(Beginning of INPUT FOR THIS TASK)

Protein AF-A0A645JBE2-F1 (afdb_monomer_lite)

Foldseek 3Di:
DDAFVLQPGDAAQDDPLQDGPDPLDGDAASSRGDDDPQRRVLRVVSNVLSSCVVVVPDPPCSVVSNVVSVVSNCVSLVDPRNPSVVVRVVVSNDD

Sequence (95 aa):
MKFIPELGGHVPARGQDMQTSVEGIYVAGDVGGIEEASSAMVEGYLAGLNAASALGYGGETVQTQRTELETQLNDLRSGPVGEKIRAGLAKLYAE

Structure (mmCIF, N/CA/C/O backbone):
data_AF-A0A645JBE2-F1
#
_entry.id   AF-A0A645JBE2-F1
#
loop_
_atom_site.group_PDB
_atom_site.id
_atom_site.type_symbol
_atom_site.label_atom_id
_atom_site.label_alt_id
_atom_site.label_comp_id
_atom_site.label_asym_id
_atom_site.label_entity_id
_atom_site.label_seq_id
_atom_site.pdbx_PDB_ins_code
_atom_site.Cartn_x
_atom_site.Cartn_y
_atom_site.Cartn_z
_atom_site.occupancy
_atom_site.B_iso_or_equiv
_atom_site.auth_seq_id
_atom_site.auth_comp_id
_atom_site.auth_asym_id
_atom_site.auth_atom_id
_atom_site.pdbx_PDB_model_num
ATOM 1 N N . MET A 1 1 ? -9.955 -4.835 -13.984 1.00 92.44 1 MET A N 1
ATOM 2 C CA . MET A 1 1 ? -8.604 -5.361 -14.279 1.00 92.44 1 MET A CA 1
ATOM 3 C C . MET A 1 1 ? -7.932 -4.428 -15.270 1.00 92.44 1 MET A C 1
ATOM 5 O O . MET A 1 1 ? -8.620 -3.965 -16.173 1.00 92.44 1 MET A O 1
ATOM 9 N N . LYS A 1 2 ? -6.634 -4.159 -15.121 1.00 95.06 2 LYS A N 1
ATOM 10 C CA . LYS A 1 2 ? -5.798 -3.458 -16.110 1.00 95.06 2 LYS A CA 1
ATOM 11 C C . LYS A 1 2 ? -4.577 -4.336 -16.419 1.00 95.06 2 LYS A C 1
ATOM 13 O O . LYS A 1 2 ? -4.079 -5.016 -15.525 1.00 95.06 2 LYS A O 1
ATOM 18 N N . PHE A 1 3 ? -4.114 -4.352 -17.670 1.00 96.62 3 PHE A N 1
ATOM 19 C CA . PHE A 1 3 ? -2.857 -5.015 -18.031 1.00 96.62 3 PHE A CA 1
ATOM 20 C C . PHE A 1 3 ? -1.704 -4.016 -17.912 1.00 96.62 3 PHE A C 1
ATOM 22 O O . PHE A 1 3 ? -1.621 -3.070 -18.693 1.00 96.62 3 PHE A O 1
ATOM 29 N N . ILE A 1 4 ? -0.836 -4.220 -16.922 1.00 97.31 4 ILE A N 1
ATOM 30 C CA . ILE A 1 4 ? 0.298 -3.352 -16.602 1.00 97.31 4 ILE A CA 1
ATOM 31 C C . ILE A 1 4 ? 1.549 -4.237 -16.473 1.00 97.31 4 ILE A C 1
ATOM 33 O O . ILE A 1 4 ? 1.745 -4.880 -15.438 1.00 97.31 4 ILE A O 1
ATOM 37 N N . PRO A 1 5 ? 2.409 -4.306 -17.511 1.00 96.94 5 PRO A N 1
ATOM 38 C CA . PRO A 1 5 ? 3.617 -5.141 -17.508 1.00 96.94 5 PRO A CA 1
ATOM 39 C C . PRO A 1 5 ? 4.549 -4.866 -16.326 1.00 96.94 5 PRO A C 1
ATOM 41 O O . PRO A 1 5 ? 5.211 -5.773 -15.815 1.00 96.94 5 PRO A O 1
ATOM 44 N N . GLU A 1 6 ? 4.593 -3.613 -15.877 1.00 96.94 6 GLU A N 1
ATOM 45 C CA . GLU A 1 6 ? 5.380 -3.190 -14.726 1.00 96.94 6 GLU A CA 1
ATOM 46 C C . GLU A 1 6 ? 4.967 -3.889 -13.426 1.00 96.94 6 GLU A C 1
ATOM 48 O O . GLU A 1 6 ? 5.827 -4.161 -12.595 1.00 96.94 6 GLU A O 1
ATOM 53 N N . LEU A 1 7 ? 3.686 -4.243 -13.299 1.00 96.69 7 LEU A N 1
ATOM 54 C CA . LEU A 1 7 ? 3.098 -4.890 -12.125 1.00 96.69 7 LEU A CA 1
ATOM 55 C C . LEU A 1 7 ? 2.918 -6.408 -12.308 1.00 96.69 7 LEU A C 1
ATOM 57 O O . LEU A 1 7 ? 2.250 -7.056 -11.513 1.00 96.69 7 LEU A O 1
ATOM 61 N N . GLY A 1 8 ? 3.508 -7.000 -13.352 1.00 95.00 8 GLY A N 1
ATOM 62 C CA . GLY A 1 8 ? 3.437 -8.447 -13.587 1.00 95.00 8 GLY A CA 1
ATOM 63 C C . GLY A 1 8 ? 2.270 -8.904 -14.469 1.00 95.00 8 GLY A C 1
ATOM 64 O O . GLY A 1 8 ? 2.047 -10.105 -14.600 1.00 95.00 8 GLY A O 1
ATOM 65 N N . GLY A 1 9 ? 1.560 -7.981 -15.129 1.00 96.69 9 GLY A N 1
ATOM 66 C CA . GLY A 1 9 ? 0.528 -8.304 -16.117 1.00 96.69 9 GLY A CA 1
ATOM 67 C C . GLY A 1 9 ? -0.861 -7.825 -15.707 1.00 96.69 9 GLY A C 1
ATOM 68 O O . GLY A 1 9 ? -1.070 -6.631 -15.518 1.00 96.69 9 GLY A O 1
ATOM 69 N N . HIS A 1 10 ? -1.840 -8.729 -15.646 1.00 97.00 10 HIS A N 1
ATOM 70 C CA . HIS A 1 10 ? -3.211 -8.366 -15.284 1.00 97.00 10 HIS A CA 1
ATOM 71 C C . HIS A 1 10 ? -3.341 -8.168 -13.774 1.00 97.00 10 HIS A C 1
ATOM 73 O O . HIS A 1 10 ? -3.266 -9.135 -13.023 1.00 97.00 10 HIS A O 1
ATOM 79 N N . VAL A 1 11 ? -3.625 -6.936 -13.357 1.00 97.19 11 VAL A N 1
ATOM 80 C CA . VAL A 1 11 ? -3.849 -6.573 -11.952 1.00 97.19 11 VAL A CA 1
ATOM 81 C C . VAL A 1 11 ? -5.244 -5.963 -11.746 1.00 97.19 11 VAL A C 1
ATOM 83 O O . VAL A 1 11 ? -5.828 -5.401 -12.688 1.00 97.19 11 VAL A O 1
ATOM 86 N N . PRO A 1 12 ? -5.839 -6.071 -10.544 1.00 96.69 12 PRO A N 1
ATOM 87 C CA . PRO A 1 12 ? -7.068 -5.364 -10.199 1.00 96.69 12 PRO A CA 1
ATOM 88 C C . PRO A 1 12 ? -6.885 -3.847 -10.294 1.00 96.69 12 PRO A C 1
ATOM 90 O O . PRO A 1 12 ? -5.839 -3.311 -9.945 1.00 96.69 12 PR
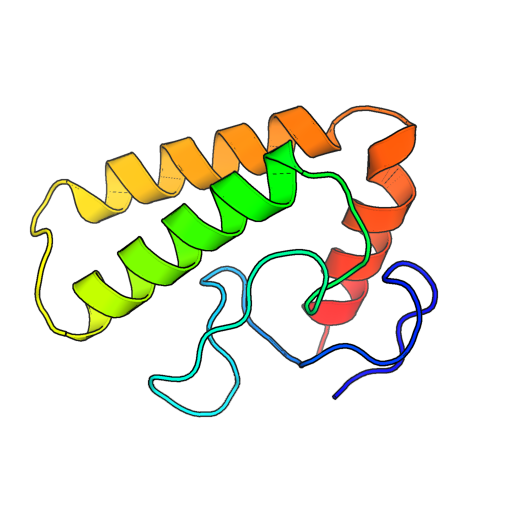O A O 1
ATOM 93 N N . ALA A 1 13 ? -7.926 -3.146 -10.746 1.00 95.12 13 ALA A N 1
ATOM 94 C CA . ALA A 1 13 ? -7.941 -1.690 -10.660 1.00 95.12 13 ALA A CA 1
ATOM 95 C C . ALA A 1 13 ? -8.260 
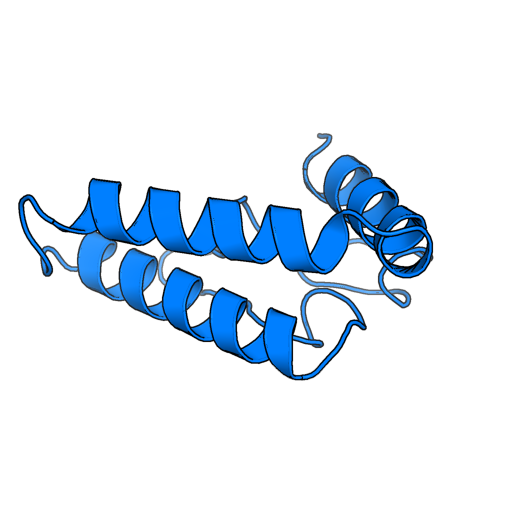-1.295 -9.213 1.00 95.12 13 ALA A C 1
ATOM 97 O O . ALA A 1 13 ? -9.254 -1.779 -8.664 1.00 95.12 13 ALA A O 1
ATOM 98 N N . ARG A 1 14 ? -7.426 -0.443 -8.613 1.00 96.00 14 ARG A N 1
ATOM 99 C CA . ARG A 1 14 ? -7.615 0.076 -7.256 1.00 96.00 14 ARG A CA 1
ATOM 100 C C . ARG A 1 14 ? -7.073 1.493 -7.112 1.00 96.00 14 ARG A C 1
ATOM 102 O O . ARG A 1 14 ? -6.187 1.887 -7.869 1.00 96.00 14 ARG A O 1
ATOM 109 N N . GLY A 1 15 ? -7.591 2.219 -6.130 1.00 95.00 15 GLY A N 1
ATOM 110 C CA . GLY A 1 15 ? -7.080 3.513 -5.701 1.00 95.00 15 GLY A CA 1
ATOM 111 C C . GLY A 1 15 ? -5.853 3.407 -4.790 1.00 95.00 15 GLY A C 1
ATOM 112 O O . GLY A 1 15 ? -5.359 2.320 -4.464 1.00 95.00 15 GLY A O 1
ATOM 113 N N . GLN A 1 16 ? -5.369 4.574 -4.358 1.00 94.69 16 GLN A N 1
ATOM 114 C CA . GLN A 1 16 ? -4.283 4.701 -3.376 1.00 94.69 16 GLN A CA 1
ATOM 115 C C . GLN A 1 16 ? -4.707 4.270 -1.965 1.00 94.69 16 GLN A C 1
ATOM 117 O O . GLN A 1 16 ? -3.870 3.923 -1.144 1.00 94.69 16 GLN A O 1
ATOM 122 N N . ASP A 1 17 ? -6.008 4.244 -1.690 1.00 95.12 17 ASP A N 1
ATOM 123 C CA . ASP A 1 17 ? -6.602 3.706 -0.466 1.00 95.12 17 ASP A CA 1
ATOM 124 C C . ASP A 1 17 ? -6.725 2.170 -0.462 1.00 95.12 17 ASP A C 1
ATOM 126 O O . ASP A 1 17 ? -7.290 1.594 0.467 1.00 95.12 17 ASP A O 1
ATOM 130 N N . MET A 1 18 ? -6.181 1.506 -1.485 1.00 97.62 18 MET A N 1
ATOM 131 C CA . MET A 1 18 ? -6.281 0.067 -1.737 1.00 97.62 18 MET A CA 1
ATOM 132 C C . MET A 1 18 ? -7.689 -0.413 -2.129 1.00 97.62 18 MET A C 1
ATOM 134 O O . MET A 1 18 ? -7.866 -1.613 -2.350 1.00 97.62 18 MET A O 1
ATOM 138 N N . GLN A 1 19 ? -8.686 0.472 -2.247 1.00 98.06 19 GLN A N 1
ATOM 139 C CA . GLN A 1 19 ? -10.055 0.087 -2.585 1.00 98.06 19 GLN A CA 1
ATOM 140 C C . GLN A 1 19 ? -10.217 -0.068 -4.098 1.00 98.06 19 GLN A C 1
ATOM 142 O O . GLN A 1 19 ? -9.661 0.691 -4.895 1.00 98.06 19 GLN A O 1
ATOM 147 N N . THR A 1 20 ? -10.970 -1.080 -4.515 1.00 97.25 20 THR A N 1
ATOM 148 C CA . THR A 1 20 ? -11.375 -1.231 -5.917 1.00 97.25 20 THR A CA 1
ATOM 149 C C . THR A 1 20 ? -12.530 -0.285 -6.253 1.00 97.25 20 THR A C 1
ATOM 151 O O . THR A 1 20 ? -13.057 0.410 -5.393 1.00 97.25 20 THR A O 1
ATOM 154 N N . SER A 1 21 ? -12.995 -0.301 -7.504 1.00 94.69 21 SER A N 1
ATOM 155 C CA . SER A 1 21 ? -14.236 0.391 -7.880 1.00 94.69 21 SER A CA 1
ATOM 156 C C . SER A 1 21 ? -15.500 -0.208 -7.242 1.00 94.69 21 SER A C 1
ATOM 158 O O . SER A 1 21 ? -16.583 0.342 -7.415 1.00 94.69 21 SER A O 1
ATOM 160 N N . VAL A 1 22 ? -15.392 -1.366 -6.583 1.00 97.12 22 VAL A N 1
ATOM 161 C CA . VAL A 1 22 ? -16.480 -1.976 -5.819 1.00 97.12 22 VAL A CA 1
ATOM 162 C C . VAL A 1 22 ? -16.282 -1.627 -4.350 1.00 97.12 22 VAL A C 1
ATOM 164 O O . VAL A 1 22 ? -15.271 -1.993 -3.745 1.00 97.12 22 VAL A O 1
ATOM 167 N N . GLU A 1 23 ? -17.262 -0.926 -3.789 1.00 96.88 23 GLU A N 1
ATOM 168 C CA . GLU A 1 23 ? -17.252 -0.496 -2.394 1.00 96.88 23 GLU A CA 1
ATOM 169 C C . GLU A 1 23 ? -17.081 -1.690 -1.443 1.00 96.88 23 GLU A C 1
ATOM 171 O O . GLU A 1 23 ? -17.676 -2.754 -1.621 1.00 96.88 23 GLU A O 1
ATOM 176 N N . GLY A 1 24 ? -16.221 -1.516 -0.440 1.00 97.31 24 GLY A N 1
ATOM 177 C CA . GLY A 1 24 ? -15.907 -2.546 0.550 1.00 97.31 24 GLY A CA 1
ATOM 178 C C . GLY A 1 24 ? -14.939 -3.637 0.074 1.00 97.31 24 GLY A C 1
ATOM 179 O O . GLY A 1 24 ? -14.546 -4.475 0.884 1.00 97.31 24 GLY A O 1
ATOM 180 N N . ILE A 1 25 ? -14.509 -3.633 -1.196 1.00 98.12 25 ILE A N 1
ATOM 181 C CA . ILE A 1 25 ? -13.518 -4.586 -1.717 1.00 98.12 25 ILE A CA 1
ATOM 182 C C . ILE A 1 25 ? -12.154 -3.906 -1.845 1.00 98.12 25 ILE A C 1
ATOM 184 O O . ILE A 1 25 ? -12.002 -2.933 -2.586 1.00 98.12 25 ILE A O 1
ATOM 188 N N . TYR A 1 26 ? -11.154 -4.474 -1.169 1.00 98.50 26 TYR A N 1
ATOM 189 C CA . TYR A 1 26 ? -9.782 -3.968 -1.115 1.00 98.50 26 TYR A CA 1
ATOM 190 C C . TYR A 1 26 ? -8.785 -4.990 -1.663 1.00 98.50 26 TYR A C 1
ATOM 192 O O . TYR A 1 26 ? -9.015 -6.199 -1.609 1.00 98.50 26 TYR A O 1
ATOM 200 N N . VAL A 1 27 ? -7.672 -4.496 -2.199 1.00 98.00 27 VAL A N 1
ATOM 201 C CA . VAL A 1 27 ? -6.627 -5.285 -2.862 1.00 98.00 27 VAL A CA 1
ATOM 202 C C . VAL A 1 27 ? -5.270 -4.842 -2.323 1.00 98.00 27 VAL A C 1
ATOM 204 O O . VAL A 1 27 ? -4.931 -3.666 -2.416 1.00 98.00 27 VAL A O 1
ATOM 207 N N . ALA A 1 28 ? -4.491 -5.785 -1.799 1.00 97.69 28 ALA A N 1
ATOM 208 C CA . ALA A 1 28 ? -3.189 -5.531 -1.190 1.00 97.69 28 ALA A CA 1
ATOM 209 C C . ALA A 1 28 ? -2.204 -6.669 -1.473 1.00 97.69 28 ALA A C 1
ATOM 211 O O . ALA A 1 28 ? -2.612 -7.824 -1.623 1.00 97.69 28 ALA A O 1
ATOM 212 N N . GLY A 1 29 ? -0.915 -6.340 -1.499 1.00 97.25 29 GLY A N 1
ATOM 213 C CA . GLY A 1 29 ? 0.161 -7.287 -1.771 1.00 97.25 29 GLY A CA 1
ATOM 214 C C . GLY A 1 29 ? 0.224 -7.697 -3.236 1.00 97.25 29 GLY A C 1
ATOM 215 O O . GLY A 1 29 ? -0.338 -7.033 -4.107 1.00 97.25 29 GLY A O 1
ATOM 216 N N . ASP A 1 30 ? 0.880 -8.825 -3.510 1.00 96.44 30 ASP A N 1
ATOM 217 C CA . ASP A 1 30 ? 1.314 -9.177 -4.870 1.00 96.44 30 ASP A CA 1
ATOM 218 C C . ASP A 1 30 ? 0.183 -9.380 -5.889 1.00 96.44 30 ASP A C 1
ATOM 220 O O . ASP A 1 30 ? 0.414 -9.337 -7.097 1.00 96.44 30 ASP A O 1
ATOM 224 N N . VAL A 1 31 ? -1.065 -9.541 -5.435 1.00 95.69 31 VAL A N 1
ATOM 225 C CA . VAL A 1 31 ? -2.232 -9.541 -6.330 1.00 95.69 31 VAL A CA 1
ATOM 226 C C . VAL A 1 31 ? -2.437 -8.177 -7.014 1.00 95.69 31 VAL A C 1
ATOM 228 O O . VAL A 1 31 ? -2.959 -8.126 -8.126 1.00 95.69 31 VAL A O 1
ATOM 231 N N . GLY A 1 32 ? -2.028 -7.074 -6.373 1.00 94.56 32 GLY A N 1
ATOM 232 C CA . GLY A 1 32 ? -2.060 -5.711 -6.918 1.00 94.56 32 GLY A CA 1
ATOM 233 C C . GLY A 1 32 ? -0.843 -5.355 -7.778 1.00 94.56 32 GLY A C 1
ATOM 234 O O . GLY A 1 32 ? -0.899 -4.396 -8.547 1.00 94.56 32 GLY A O 1
ATOM 235 N N . GLY A 1 33 ? 0.223 -6.142 -7.677 1.00 95.19 33 GLY A N 1
ATOM 236 C CA . GLY A 1 33 ? 1.451 -6.013 -8.445 1.00 95.19 33 GLY A CA 1
ATOM 237 C C . GLY A 1 33 ? 2.591 -6.754 -7.759 1.00 95.19 33 GLY A C 1
ATOM 238 O O . GLY A 1 33 ? 2.729 -6.653 -6.549 1.00 95.19 33 GLY A O 1
ATOM 239 N N . ILE A 1 34 ? 3.391 -7.505 -8.518 1.00 94.75 34 ILE A N 1
ATOM 240 C CA . ILE A 1 34 ? 4.464 -8.341 -7.951 1.00 94.75 34 ILE A CA 1
ATOM 241 C C . ILE A 1 34 ? 5.561 -7.458 -7.338 1.00 94.75 34 ILE A C 1
ATOM 243 O O . ILE A 1 34 ? 6.264 -6.765 -8.080 1.00 94.75 34 ILE A O 1
ATOM 247 N N . GLU A 1 35 ? 5.735 -7.521 -6.015 1.00 94.12 35 GLU A N 1
ATOM 248 C CA . GLU A 1 35 ? 6.733 -6.756 -5.260 1.00 94.12 35 GLU A CA 1
ATOM 249 C C . GLU A 1 35 ? 7.530 -7.651 -4.284 1.00 94.12 35 GLU A C 1
ATOM 251 O O . GLU A 1 35 ? 8.101 -8.664 -4.692 1.00 94.12 35 GLU A O 1
ATOM 256 N N . GLU A 1 36 ? 7.641 -7.249 -3.011 1.00 93.44 36 GLU A N 1
ATOM 257 C CA . GLU A 1 36 ? 8.355 -7.948 -1.946 1.00 93.44 36 GLU A CA 1
ATOM 258 C C . GLU A 1 36 ? 7.458 -8.157 -0.718 1.00 93.44 36 GLU A C 1
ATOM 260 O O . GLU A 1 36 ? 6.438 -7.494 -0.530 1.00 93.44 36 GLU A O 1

(End of INPUT FOR THIS TASK)

■ REQUIRED ACTION:
Reproduce the lines from the one containing "ATOM 239 N N" to the end of the entries, keeping both ends and adding nothing.

■ SOLVED EXERCISE:
ATOM 239 N N . ILE A 1 34 ? 3.391 -7.505 -8.518 1.00 94.75 34 ILE A N 1
ATOM 240 C CA . ILE A 1 34 ? 4.464 -8.341 -7.951 1.00 94.75 34 ILE A CA 1
ATOM 241 C C . ILE A 1 34 ? 5.561 -7.458 -7.338 1.00 94.75 34 ILE A C 1
ATOM 243 O O . ILE A 1 34 ? 6.264 -6.765 -8.080 1.00 94.75 34 ILE A O 1
ATOM 247 N N . GLU A 1 35 ? 5.735 -7.521 -6.015 1.00 94.12 35 GLU A N 1
ATOM 248 C CA . GLU A 1 35 ? 6.733 -6.756 -5.260 1.00 94.12 35 GLU A CA 1
ATOM 249 C C . GLU A 1 35 ? 7.530 -7.651 -4.284 1.00 94.12 35 GLU A C 1
ATOM 251 O O . GLU A 1 35 ? 8.101 -8.664 -4.692 1.00 94.12 35 GLU A O 1
ATOM 256 N N . GLU A 1 36 ? 7.641 -7.249 -3.011 1.00 93.44 36 GLU A N 1
ATOM 257 C CA . GLU A 1 36 ? 8.355 -7.948 -1.946 1.00 93.44 36 GLU A CA 1
ATOM 258 C C . GLU A 1 36 ? 7.458 -8.157 -0.718 1.00 93.44 36 GLU A C 1
ATOM 260 O O . GLU A 1 36 ? 6.438 -7.494 -0.530 1.00 93.44 36 GLU A O 1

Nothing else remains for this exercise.